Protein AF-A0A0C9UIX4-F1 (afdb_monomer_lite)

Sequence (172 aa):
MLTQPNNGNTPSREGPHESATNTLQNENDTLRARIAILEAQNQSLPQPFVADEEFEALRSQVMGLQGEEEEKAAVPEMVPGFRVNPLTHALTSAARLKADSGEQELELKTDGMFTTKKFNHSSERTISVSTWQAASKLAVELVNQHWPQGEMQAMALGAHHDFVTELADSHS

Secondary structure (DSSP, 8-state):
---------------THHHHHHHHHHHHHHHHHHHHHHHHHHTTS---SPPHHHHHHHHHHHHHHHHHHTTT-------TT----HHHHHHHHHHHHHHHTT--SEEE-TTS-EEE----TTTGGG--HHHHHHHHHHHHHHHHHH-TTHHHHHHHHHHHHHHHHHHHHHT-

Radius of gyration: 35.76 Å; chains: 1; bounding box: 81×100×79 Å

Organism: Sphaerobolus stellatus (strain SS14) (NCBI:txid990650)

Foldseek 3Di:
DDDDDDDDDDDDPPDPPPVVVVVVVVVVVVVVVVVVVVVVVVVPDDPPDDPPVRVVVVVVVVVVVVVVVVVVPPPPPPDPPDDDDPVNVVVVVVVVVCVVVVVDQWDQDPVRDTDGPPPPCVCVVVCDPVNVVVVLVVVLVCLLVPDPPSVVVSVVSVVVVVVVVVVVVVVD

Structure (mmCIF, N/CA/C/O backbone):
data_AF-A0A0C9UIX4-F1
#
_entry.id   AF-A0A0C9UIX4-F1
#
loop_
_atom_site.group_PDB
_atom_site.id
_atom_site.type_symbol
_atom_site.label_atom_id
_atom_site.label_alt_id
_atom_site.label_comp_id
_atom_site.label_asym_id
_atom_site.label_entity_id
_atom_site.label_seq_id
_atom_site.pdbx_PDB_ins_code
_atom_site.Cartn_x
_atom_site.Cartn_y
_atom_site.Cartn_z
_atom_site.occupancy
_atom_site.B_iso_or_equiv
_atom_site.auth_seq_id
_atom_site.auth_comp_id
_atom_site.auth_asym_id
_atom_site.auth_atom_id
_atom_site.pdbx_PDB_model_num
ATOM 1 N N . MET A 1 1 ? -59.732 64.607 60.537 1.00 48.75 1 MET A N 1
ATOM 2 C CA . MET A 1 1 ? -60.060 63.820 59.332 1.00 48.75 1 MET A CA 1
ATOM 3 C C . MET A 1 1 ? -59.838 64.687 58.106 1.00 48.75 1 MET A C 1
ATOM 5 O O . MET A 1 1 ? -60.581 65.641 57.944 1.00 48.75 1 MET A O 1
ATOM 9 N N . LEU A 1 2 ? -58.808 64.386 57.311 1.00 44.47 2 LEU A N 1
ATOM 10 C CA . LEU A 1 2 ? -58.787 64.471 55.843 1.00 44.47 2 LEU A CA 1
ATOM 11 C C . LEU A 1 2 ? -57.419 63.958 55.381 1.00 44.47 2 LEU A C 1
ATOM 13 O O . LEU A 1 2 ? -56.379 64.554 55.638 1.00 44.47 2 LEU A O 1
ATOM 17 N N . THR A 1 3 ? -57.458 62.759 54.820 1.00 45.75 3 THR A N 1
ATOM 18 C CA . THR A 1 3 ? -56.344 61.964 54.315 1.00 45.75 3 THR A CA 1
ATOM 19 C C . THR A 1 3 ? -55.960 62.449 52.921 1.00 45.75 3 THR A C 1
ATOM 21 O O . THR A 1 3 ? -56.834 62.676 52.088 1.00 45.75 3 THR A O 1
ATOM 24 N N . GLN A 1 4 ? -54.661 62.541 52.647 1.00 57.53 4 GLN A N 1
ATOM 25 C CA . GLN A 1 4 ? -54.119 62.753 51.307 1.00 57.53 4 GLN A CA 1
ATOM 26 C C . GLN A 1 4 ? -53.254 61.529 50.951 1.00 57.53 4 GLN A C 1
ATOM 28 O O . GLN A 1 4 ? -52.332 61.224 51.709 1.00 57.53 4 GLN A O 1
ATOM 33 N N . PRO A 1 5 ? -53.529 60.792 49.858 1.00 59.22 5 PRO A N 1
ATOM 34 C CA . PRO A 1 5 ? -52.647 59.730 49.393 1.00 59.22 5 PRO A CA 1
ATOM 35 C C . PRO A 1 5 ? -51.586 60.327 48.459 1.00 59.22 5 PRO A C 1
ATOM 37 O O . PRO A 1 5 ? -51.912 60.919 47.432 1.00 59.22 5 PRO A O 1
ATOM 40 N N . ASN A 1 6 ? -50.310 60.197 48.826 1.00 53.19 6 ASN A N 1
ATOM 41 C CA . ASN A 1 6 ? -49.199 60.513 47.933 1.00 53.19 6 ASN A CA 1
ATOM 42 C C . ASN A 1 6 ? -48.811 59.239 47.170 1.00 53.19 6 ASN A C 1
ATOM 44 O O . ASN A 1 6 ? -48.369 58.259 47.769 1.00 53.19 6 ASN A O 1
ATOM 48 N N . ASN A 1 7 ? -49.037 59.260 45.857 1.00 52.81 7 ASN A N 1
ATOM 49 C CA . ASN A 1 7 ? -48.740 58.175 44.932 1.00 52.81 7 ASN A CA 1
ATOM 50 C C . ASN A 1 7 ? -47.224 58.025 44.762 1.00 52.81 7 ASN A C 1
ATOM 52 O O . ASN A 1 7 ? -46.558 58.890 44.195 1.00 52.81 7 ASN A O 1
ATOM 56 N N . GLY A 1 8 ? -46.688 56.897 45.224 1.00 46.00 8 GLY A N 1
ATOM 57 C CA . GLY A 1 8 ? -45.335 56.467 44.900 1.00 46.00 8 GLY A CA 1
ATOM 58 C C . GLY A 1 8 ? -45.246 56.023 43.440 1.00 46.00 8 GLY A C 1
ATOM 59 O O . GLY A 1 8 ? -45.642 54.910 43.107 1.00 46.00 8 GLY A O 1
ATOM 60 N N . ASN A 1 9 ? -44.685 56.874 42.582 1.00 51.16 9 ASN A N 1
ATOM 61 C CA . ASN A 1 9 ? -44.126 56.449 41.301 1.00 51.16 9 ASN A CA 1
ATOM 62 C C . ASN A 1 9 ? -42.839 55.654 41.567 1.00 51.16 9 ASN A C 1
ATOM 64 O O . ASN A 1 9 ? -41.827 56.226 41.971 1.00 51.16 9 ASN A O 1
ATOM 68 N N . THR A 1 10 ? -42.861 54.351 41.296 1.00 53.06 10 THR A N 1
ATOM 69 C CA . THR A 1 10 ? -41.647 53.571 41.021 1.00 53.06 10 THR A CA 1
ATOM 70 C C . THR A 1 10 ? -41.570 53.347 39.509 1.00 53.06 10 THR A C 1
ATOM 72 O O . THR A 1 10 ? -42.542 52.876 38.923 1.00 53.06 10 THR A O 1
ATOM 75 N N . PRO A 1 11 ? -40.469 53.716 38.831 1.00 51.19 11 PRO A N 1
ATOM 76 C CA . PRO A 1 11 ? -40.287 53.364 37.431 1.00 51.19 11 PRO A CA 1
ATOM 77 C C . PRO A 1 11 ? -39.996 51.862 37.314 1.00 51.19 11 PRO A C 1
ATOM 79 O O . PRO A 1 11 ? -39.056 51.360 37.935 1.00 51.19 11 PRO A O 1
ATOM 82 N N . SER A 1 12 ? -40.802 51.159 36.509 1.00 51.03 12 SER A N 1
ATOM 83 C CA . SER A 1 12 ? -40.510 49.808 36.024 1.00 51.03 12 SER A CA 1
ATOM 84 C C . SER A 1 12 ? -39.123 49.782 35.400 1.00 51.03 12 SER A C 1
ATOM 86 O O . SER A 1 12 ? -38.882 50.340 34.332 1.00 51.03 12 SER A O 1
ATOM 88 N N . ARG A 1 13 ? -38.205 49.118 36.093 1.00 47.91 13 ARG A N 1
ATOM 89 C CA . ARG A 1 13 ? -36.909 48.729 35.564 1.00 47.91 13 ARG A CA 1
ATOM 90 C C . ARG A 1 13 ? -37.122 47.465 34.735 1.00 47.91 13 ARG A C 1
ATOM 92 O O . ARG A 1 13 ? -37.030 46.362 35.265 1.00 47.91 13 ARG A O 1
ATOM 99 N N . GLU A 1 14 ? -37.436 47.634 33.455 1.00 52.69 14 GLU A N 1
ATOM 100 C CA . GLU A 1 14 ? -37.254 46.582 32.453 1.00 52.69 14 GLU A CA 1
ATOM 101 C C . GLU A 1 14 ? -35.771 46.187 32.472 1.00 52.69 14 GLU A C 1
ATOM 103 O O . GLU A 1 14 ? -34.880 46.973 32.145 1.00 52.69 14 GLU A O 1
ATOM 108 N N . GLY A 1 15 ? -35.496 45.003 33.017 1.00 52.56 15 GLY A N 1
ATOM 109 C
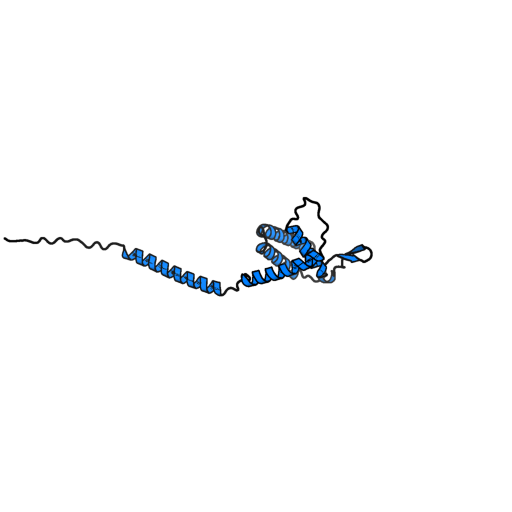 CA . GLY A 1 15 ? -34.153 44.450 33.114 1.00 52.56 15 GLY A CA 1
ATOM 110 C C . GLY A 1 15 ? -33.792 43.627 31.870 1.00 52.56 15 GLY A C 1
ATOM 111 O O . GLY A 1 15 ? -34.682 43.083 31.224 1.00 52.56 15 GLY A O 1
ATOM 112 N N . PRO A 1 16 ? -32.496 43.434 31.561 1.00 54.72 16 PRO A N 1
ATOM 113 C CA . PRO A 1 16 ? -32.009 42.805 30.322 1.00 54.72 16 PRO A CA 1
ATOM 114 C C . PRO A 1 16 ? -32.179 41.272 30.267 1.00 54.72 16 PRO A C 1
ATOM 116 O O . PRO A 1 16 ? -31.538 40.600 29.459 1.00 54.72 16 PRO A O 1
ATOM 119 N N . HIS A 1 17 ? -32.976 40.690 31.165 1.00 51.66 17 HIS A N 1
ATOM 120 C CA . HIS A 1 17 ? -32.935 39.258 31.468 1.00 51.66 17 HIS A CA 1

****

* [Task description] Both end lines included, restate word for word the lines above from the line with "ATOM 82 N N" to the line with "ATOM 101 C C", and nothing else.

* [Result]
ATOM 82 N N . SER A 1 12 ? -40.802 51.159 36.509 1.00 51.03 12 SER A N 1
ATOM 83 C CA . SER A 1 12 ? -40.510 49.808 36.024 1.00 51.03 12 SER A CA 1
ATOM 84 C C . SER A 1 12 ? -39.123 49.782 35.400 1.00 51.03 12 SER A C 1
ATOM 86 O O . SER A 1 12 ? -38.882 50.340 34.332 1.00 51.03 12 SER A O 1
ATOM 88 N N . ARG A 1 13 ? -38.205 49.118 36.093 1.00 47.91 13 ARG A N 1
ATOM 89 C CA . ARG A 1 13 ? -36.909 48.729 35.564 1.00 47.91 13 ARG A CA 1
ATOM 90 C C . ARG A 1 13 ? -37.122 47.465 34.735 1.00 47.91 13 ARG A C 1
ATOM 92 O O . ARG A 1 13 ? -37.030 46.362 35.265 1.00 47.91 13 ARG A O 1
ATOM 99 N N . GLU A 1 14 ? -37.436 47.634 33.455 1.00 52.69 14 GLU A N 1
ATOM 100 C CA . GLU A 1 14 ? -37.254 46.582 32.453 1.00 52.69 14 GLU A CA 1
ATOM 101 C C . GLU A 1 14 ? -35.771 46.187 32.472 1.00 52.69 14 GLU A C 1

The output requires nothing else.